General characteristics
- Class & type: Goldsborough-class torpedo boat
- Displacement: 255 long tons (259 t)
- Length: 198 ft (60 m)
- Beam: 20 ft 7 in (6.27 m)
- Draft: 6 ft 10 in (2.08 m) (mean)
- Installed power: 3 × Thornycroft boilers; 6,000 ihp (4,500 kW);
- Propulsion: vertical triple expansion engine; 2 × screw propellers;
- Speed: 27 knots (50 km/h; 31 mph); 27.4 kn (31.5 mph; 50.7 km/h) (Speed on Trial);
- Complement: 59 officers and enslisted
- Armament: 4 × 6-pounder (57 mm (2.24 in)) guns; 2 × 18-inch (450 mm) torpedo tubes (2x1);

= USS Goldsborough (TB-20) =

Torpedo boat of the United States Navy

The first USS Goldsborough (Torpedo Boat No. 20/TB-20/Coast Torpedo Boat No. 7) was a torpedo boat in the United States Navy during World War I. She was named for Louis M. Goldsborough.

Goldsborough was launched 29 July 1899 by the Wolff & Zwicker Iron Works, Portland, Oregon; sponsored by Miss Gertrude Ballin; commissioned in the Puget Sound Navy Yard 9 April 1908.

Goldsborough based at San Diego, California, as a unit of the Pacific Torpedo Fleet, cruising for six years along the coast of California and the Pacific Coast of Mexico in a schedule of torpedo practice, and joint fleet exercises and maneuvers.
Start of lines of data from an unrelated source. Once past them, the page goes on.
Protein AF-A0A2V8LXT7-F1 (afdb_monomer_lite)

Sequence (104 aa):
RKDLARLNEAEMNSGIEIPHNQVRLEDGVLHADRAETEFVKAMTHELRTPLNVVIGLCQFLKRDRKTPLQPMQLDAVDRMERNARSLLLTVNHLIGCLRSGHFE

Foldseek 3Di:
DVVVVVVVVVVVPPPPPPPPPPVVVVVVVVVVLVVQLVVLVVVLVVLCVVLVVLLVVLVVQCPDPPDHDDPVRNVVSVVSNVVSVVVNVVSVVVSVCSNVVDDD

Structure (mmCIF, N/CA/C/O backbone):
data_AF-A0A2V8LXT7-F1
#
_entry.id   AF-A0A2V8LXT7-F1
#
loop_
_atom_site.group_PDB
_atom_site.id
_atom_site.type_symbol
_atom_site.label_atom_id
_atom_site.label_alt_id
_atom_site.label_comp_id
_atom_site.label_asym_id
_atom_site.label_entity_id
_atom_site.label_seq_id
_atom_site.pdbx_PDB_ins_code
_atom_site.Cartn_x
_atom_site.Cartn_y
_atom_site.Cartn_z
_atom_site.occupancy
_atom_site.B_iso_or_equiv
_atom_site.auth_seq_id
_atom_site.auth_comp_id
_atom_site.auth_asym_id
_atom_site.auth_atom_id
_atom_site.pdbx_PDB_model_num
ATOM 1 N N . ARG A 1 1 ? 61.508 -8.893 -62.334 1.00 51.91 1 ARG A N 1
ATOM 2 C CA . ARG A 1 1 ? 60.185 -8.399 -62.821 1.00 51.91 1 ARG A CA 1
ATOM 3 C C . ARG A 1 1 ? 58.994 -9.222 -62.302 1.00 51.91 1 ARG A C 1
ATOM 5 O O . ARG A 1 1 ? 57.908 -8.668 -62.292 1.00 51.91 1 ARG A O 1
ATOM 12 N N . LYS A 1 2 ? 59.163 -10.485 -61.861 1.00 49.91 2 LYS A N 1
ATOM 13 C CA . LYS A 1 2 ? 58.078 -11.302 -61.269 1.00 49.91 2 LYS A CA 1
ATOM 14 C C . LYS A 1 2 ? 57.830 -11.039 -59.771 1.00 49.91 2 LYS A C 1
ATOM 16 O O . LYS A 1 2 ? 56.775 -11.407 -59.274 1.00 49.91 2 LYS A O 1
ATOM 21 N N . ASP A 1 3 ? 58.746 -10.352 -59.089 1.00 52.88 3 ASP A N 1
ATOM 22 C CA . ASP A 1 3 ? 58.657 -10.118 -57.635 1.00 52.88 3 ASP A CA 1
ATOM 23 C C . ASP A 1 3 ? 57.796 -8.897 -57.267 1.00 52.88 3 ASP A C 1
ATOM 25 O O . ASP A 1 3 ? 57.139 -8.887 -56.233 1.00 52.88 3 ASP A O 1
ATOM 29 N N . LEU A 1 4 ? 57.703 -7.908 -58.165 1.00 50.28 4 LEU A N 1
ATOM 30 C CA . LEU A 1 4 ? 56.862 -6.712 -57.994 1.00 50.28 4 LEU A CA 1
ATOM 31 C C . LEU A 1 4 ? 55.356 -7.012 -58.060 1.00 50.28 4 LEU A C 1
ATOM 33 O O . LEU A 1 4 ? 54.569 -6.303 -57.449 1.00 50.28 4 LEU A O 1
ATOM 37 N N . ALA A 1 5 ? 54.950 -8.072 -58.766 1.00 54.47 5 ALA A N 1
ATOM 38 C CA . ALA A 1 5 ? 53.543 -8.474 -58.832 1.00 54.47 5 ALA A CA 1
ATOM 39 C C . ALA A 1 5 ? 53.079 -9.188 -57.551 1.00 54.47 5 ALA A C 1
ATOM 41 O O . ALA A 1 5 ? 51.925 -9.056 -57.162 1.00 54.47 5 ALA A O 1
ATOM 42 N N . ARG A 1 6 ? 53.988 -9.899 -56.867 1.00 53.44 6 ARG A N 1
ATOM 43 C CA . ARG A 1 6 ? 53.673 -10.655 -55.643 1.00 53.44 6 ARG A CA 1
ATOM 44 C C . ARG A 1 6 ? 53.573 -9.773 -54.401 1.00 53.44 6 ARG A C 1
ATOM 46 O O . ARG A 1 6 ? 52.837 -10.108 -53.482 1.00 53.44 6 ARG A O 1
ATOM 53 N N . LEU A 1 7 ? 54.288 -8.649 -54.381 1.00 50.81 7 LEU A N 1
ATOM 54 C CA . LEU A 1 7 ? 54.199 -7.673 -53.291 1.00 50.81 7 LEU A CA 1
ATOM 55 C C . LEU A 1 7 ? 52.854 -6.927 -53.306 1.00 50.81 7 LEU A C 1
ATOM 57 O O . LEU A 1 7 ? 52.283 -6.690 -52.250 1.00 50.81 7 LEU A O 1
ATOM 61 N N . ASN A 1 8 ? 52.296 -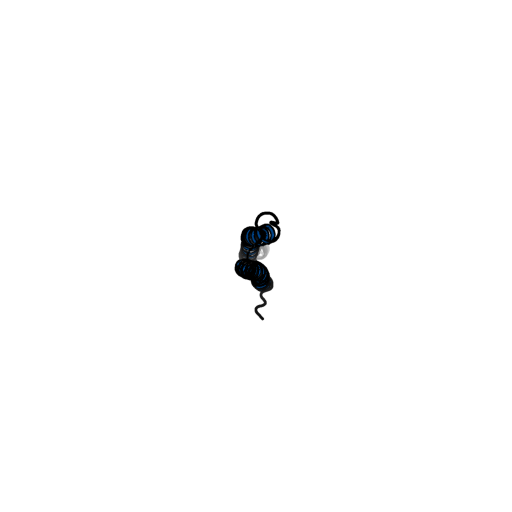6.668 -54.493 1.00 51.19 8 ASN A N 1
ATOM 62 C CA . ASN A 1 8 ? 51.021 -5.960 -54.634 1.00 51.19 8 ASN A CA 1
ATOM 63 C C . ASN A 1 8 ? 49.802 -6.821 -54.231 1.00 51.19 8 ASN A C 1
ATOM 65 O O . ASN A 1 8 ? 48.805 -6.297 -53.747 1.00 51.19 8 ASN A O 1
ATOM 69 N N . GLU A 1 9 ? 49.875 -8.147 -54.401 1.00 50.81 9 GLU A N 1
ATOM 70 C CA . GLU A 1 9 ? 48.830 -9.080 -53.940 1.00 50.81 9 GLU A CA 1
ATOM 71 C C . GLU A 1 9 ? 48.851 -9.284 -52.418 1.00 50.81 9 GLU A C 1
ATOM 73 O O . GLU A 1 9 ? 47.799 -9.480 -51.813 1.00 50.81 9 GLU A O 1
ATOM 78 N N . ALA A 1 10 ? 50.027 -9.206 -51.785 1.00 53.59 10 ALA A N 1
ATOM 79 C CA . ALA A 1 10 ? 50.157 -9.340 -50.335 1.00 53.59 10 ALA A CA 1
ATOM 80 C C . ALA A 1 10 ? 49.666 -8.088 -49.585 1.00 53.59 10 ALA A C 1
ATOM 82 O O . ALA A 1 10 ? 49.048 -8.218 -48.530 1.00 53.59 10 ALA A O 1
ATOM 83 N N . GLU A 1 11 ? 49.875 -6.891 -50.144 1.00 51.84 11 GLU A N 1
ATOM 84 C CA . GLU A 1 11 ? 49.383 -5.631 -49.563 1.00 51.84 11 GLU A CA 1
ATOM 85 C C . GLU A 1 11 ? 47.872 -5.422 -49.766 1.00 51.84 11 GLU A C 1
ATOM 87 O O . GLU A 1 11 ? 47.226 -4.771 -48.949 1.00 51.84 11 GLU A O 1
ATOM 92 N N . MET A 1 12 ? 47.268 -6.028 -50.796 1.00 48.88 12 MET A N 1
ATOM 93 C CA . MET A 1 12 ? 45.814 -5.960 -51.019 1.00 48.88 12 MET A CA 1
ATOM 94 C C . MET A 1 12 ? 45.019 -6.905 -50.096 1.00 48.88 12 MET A C 1
ATOM 96 O O . MET A 1 12 ? 43.804 -6.766 -49.970 1.00 48.88 12 MET A O 1
ATOM 100 N N . ASN A 1 13 ? 45.690 -7.863 -49.445 1.00 49.31 13 ASN A N 1
ATOM 101 C CA . ASN A 1 13 ? 45.056 -8.874 -48.594 1.00 49.31 13 ASN A CA 1
ATOM 102 C C . ASN A 1 13 ? 45.194 -8.591 -47.089 1.00 49.31 13 ASN A C 1
ATOM 104 O O . ASN A 1 13 ? 44.649 -9.340 -46.277 1.00 49.31 13 ASN A O 1
ATOM 108 N N . SER A 1 14 ? 45.855 -7.497 -46.693 1.00 48.44 14 SER A N 1
ATOM 109 C CA . SER A 1 14 ? 45.685 -6.930 -45.353 1.00 48.44 14 SER A CA 1
ATOM 110 C C . SER A 1 14 ? 44.368 -6.156 -45.315 1.00 48.44 14 SER A C 1
ATOM 112 O O . SER A 1 14 ? 44.339 -4.926 -45.244 1.00 48.44 14 SER A O 1
ATOM 114 N N . GLY A 1 15 ? 43.264 -6.895 -45.439 1.00 46.81 15 GLY A N 1
ATOM 115 C CA . GLY A 1 15 ? 41.935 -6.384 -45.173 1.00 46.81 15 GLY A CA 1
ATOM 116 C C . GLY A 1 15 ? 41.938 -5.820 -43.763 1.00 46.81 15 GLY A C 1
ATOM 117 O O . GLY A 1 15 ? 42.053 -6.557 -42.788 1.00 46.81 15 GLY A O 1
ATOM 118 N N . ILE A 1 16 ? 41.873 -4.497 -43.669 1.00 49.34 16 ILE A N 1
ATOM 119 C CA . ILE A 1 16 ? 41.522 -3.801 -42.443 1.00 49.34 16 ILE A CA 1
ATOM 120 C C . ILE A 1 16 ? 40.173 -4.392 -42.036 1.00 49.34 16 ILE A C 1
ATOM 122 O O . ILE A 1 16 ? 39.153 -4.096 -42.658 1.00 49.34 16 ILE A O 1
ATOM 126 N N . GLU A 1 17 ? 40.171 -5.277 -41.041 1.00 52.69 17 GLU A N 1
ATOM 127 C CA . GLU A 1 17 ? 38.960 -5.652 -40.328 1.00 52.69 17 GLU A CA 1
ATOM 128 C C . GLU A 1 17 ? 38.422 -4.363 -39.714 1.00 52.69 17 GLU A C 1
ATOM 130 O O . GLU A 1 17 ? 38.874 -3.902 -38.667 1.00 52.69 17 GLU A O 1
ATOM 135 N N . ILE A 1 18 ? 37.508 -3.709 -40.429 1.00 56.88 18 ILE A N 1
ATOM 136 C CA . ILE A 1 18 ? 36.764 -2.581 -39.891 1.00 56.88 18 ILE A CA 1
ATOM 137 C C . ILE A 1 18 ? 35.950 -3.165 -38.736 1.00 56.88 18 ILE A C 1
ATOM 139 O O . ILE A 1 18 ? 35.109 -4.032 -38.999 1.00 56.88 18 ILE A O 1
ATOM 143 N N . PRO A 1 19 ? 36.182 -2.748 -37.475 1.00 54.28 19 PRO A N 1
ATOM 144 C CA . PRO A 1 19 ? 35.418 -3.271 -36.361 1.00 54.28 19 PRO A CA 1
ATOM 145 C C . PRO A 1 19 ? 33.949 -2.964 -36.633 1.00 54.28 19 PRO A C 1
ATOM 147 O O . PRO A 1 19 ? 33.540 -1.807 -36.770 1.00 54.28 19 PRO A O 1
ATOM 150 N N . HIS A 1 20 ? 33.183 -4.037 -36.812 1.00 51.78 20 HIS A N 1
ATOM 151 C CA . HIS A 1 20 ? 31.775 -3.989 -37.147 1.00 51.78 20 HIS A CA 1
ATOM 152 C C . HIS A 1 20 ? 31.063 -3.176 -36.061 1.00 51.78 20 HIS A C 1
ATOM 154 O O . HIS A 1 20 ? 31.098 -3.519 -34.880 1.00 51.78 20 HIS A O 1
ATOM 160 N N . ASN A 1 21 ? 30.415 -2.083 -36.464 1.00 53.94 21 ASN A N 1
ATOM 161 C CA . ASN A 1 21 ? 29.666 -1.142 -35.623 1.00 53.94 21 ASN A CA 1
ATOM 162 C C . ASN A 1 21 ? 28.413 -1.771 -34.952 1.00 53.94 21 ASN A C 1
ATOM 164 O O . ASN A 1 21 ? 27.474 -1.063 -34.602 1.00 53.94 21 ASN A O 1
ATOM 168 N N . GLN A 1 22 ? 28.371 -3.097 -34.790 1.00 54.12 22 GLN A N 1
ATOM 16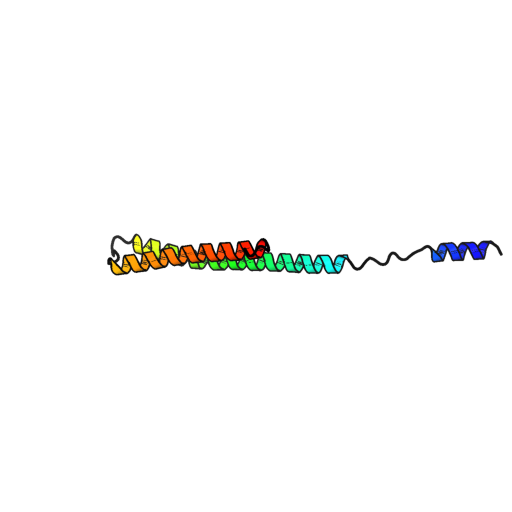9 C CA . GLN A 1 22 ? 27.294 -3.836 -34.128 1.00 54.12 22 GLN A CA 1
ATOM 170 C C . GLN A 1 22 ? 27.315 -3.646 -32.605 1.00 54.12 22 GLN A C 1
ATOM 172 O O . GLN A 1 22 ? 26.256 -3.509 -32.002 1.00 54.12 22 GLN A O 1
ATOM 177 N N . VAL A 1 23 ? 28.500 -3.503 -31.997 1.00 53.38 23 VAL A N 1
ATOM 178 C CA . VAL A 1 23 ? 28.645 -3.398 -30.530 1.00 53.38 23 VAL A CA 1
ATOM 179 C C . VAL A 1 23 ? 27.980 -2.131 -29.958 1.00 53.38 23 VAL A C 1
ATOM 181 O O . VAL A 1 23 ? 27.380 -2.173 -28.892 1.00 53.38 23 VAL A O 1
ATOM 184 N N . ARG A 1 24 ? 27.962 -1.006 -30.692 1.00 53.62 24 ARG A N 1
ATOM 185 C CA . ARG A 1 24 ? 27.375 0.260 -30.192 1.00 53.62 24 ARG A CA 1
ATOM 186 C C . ARG A 1 24 ? 25.849 0.280 -30.132 1.00 53.62 24 ARG A C 1
ATOM 188 O O . ARG A 1 24 ? 25.297 1.062 -29.359 1.00 53.62 24 ARG A O 1
ATOM 195 N N . LEU A 1 25 ? 25.171 -0.505 -30.968 1.00 54.56 25 LEU A N 1
ATOM 196 C CA . LEU A 1 25 ? 23.706 -0.550 -30.987 1.00 54.56 25 LEU A CA 1
ATOM 197 C C . LEU A 1 25 ? 23.182 -1.476 -29.886 1.00 54.56 25 LEU A C 1
ATOM 199 O O . LEU A 1 25 ? 22.243 -1.103 -29.188 1.00 54.56 25 LEU A O 1
ATOM 203 N N . GLU A 1 26 ? 23.829 -2.628 -29.686 1.00 54.47 26 GLU A N 1
ATOM 204 C CA . GLU A 1 26 ? 23.481 -3.568 -28.613 1.00 54.47 26 GLU A CA 1
ATOM 205 C C . GLU A 1 26 ? 23.704 -2.950 -27.231 1.00 54.47 26 GLU A C 1
ATOM 207 O O . GLU A 1 26 ? 22.807 -3.010 -26.392 1.00 54.47 26 GLU A O 1
ATOM 212 N N . ASP A 1 27 ? 24.827 -2.256 -27.018 1.00 55.84 27 ASP A N 1
ATOM 213 C CA . ASP A 1 27 ? 25.082 -1.546 -25.762 1.00 55.84 27 ASP A CA 1
ATOM 214 C C . ASP A 1 27 ? 23.992 -0.499 -25.481 1.00 55.84 27 ASP A C 1
ATOM 216 O O . ASP A 1 27 ? 23.451 -0.443 -24.378 1.00 55.84 27 ASP A O 1
ATOM 220 N N . GLY A 1 28 ? 23.605 0.304 -26.479 1.00 53.03 28 GLY A N 1
ATOM 221 C CA . GLY A 1 28 ? 22.565 1.328 -26.329 1.00 53.03 28 GLY A CA 1
ATOM 222 C C . GLY A 1 28 ? 21.190 0.761 -25.959 1.00 53.03 28 GLY A C 1
ATOM 223 O O . GLY A 1 28 ? 20.517 1.315 -25.089 1.00 53.03 28 GLY A O 1
ATOM 224 N N . VAL A 1 29 ? 20.793 -0.357 -26.574 1.00 54.25 29 VAL A N 1
ATOM 225 C CA . VAL A 1 29 ? 19.527 -1.050 -26.275 1.00 54.25 29 VAL A CA 1
ATOM 226 C C . VAL A 1 29 ? 19.569 -1.694 -24.886 1.00 54.25 29 VAL A C 1
ATOM 228 O O . VAL A 1 29 ? 18.649 -1.506 -24.097 1.00 54.25 29 VAL A O 1
ATOM 231 N N . LEU A 1 30 ? 20.669 -2.361 -24.525 1.00 56.62 30 LEU A N 1
ATOM 232 C CA . LEU A 1 30 ? 20.847 -2.964 -23.199 1.00 56.62 30 LEU A CA 1
ATOM 233 C C . LEU A 1 30 ? 20.911 -1.913 -22.080 1.00 56.62 30 LEU A C 1
ATOM 235 O O . LEU A 1 30 ? 20.456 -2.159 -20.960 1.00 56.62 30 LEU A O 1
ATOM 239 N N . HIS A 1 31 ? 21.482 -0.740 -22.357 1.00 53.22 31 HIS A N 1
ATOM 240 C CA . HIS A 1 31 ? 21.485 0.389 -21.430 1.00 53.22 31 HIS A CA 1
ATOM 241 C C . HIS A 1 31 ? 20.090 0.995 -21.261 1.00 53.22 31 HIS A C 1
ATOM 243 O O . HIS A 1 31 ? 19.729 1.325 -20.130 1.00 53.22 31 HIS A O 1
ATOM 249 N N . ALA A 1 32 ? 19.305 1.101 -22.339 1.00 52.75 32 ALA A N 1
ATOM 250 C CA . ALA A 1 32 ? 17.913 1.539 -22.276 1.00 52.75 32 ALA A CA 1
ATOM 251 C C . ALA A 1 32 ? 17.055 0.566 -21.445 1.00 52.75 32 ALA A C 1
ATOM 253 O O . ALA A 1 32 ? 16.424 1.000 -20.482 1.00 52.75 32 ALA A O 1
ATOM 254 N N . ASP A 1 33 ? 17.146 -0.742 -21.708 1.00 59.53 33 ASP A N 1
ATO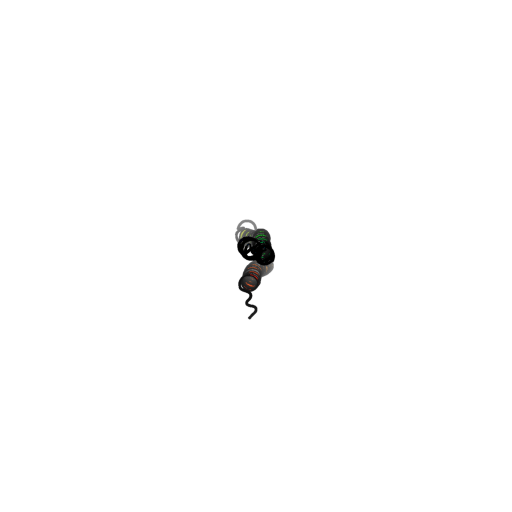M 255 C CA . ASP A 1 33 ? 16.420 -1.785 -20.963 1.00 59.53 33 ASP A CA 1
ATOM 256 C C . ASP A 1 33 ? 16.791 -1.812 -19.470 1.00 59.53 33 ASP A C 1
ATOM 258 O O . ASP A 1 33 ? 15.935 -1.941 -18.585 1.00 59.53 33 ASP A O 1
ATOM 262 N N . ARG A 1 34 ? 18.085 -1.672 -19.148 1.00 61.19 34 ARG A N 1
ATOM 263 C CA . ARG A 1 34 ? 18.552 -1.623 -17.751 1.00 61.19 34 ARG A CA 1
ATOM 264 C C . ARG A 1 34 ? 18.082 -0.362 -17.033 1.00 61.19 34 ARG A C 1
ATOM 266 O O . ARG A 1 34 ? 17.682 -0.449 -15.872 1.00 61.19 34 ARG A O 1
ATOM 273 N N . ALA A 1 35 ? 18.126 0.792 -17.698 1.00 59.78 35 ALA A N 1
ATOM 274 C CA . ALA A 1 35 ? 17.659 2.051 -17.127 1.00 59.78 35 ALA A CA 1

She was placed in ordinary at the Mare Island Navy Yard 26 March 1914; served the Oregon State Naval Militia at Portland (December 1914-April 1917); and again fully commissioned 7 April 1917 for Pacific coast patrol and training new sailors throughout World War I.

She was designated Coast Torpedo Boat No. 7 on 1 August 1918, her name being assigned to a new destroyer under construction. The torpedo boat decommissioned in the Puget Sound Navy Yard, Bremerton, Washington, 12 March 1919 and sold for scrapping on 8 September 1919.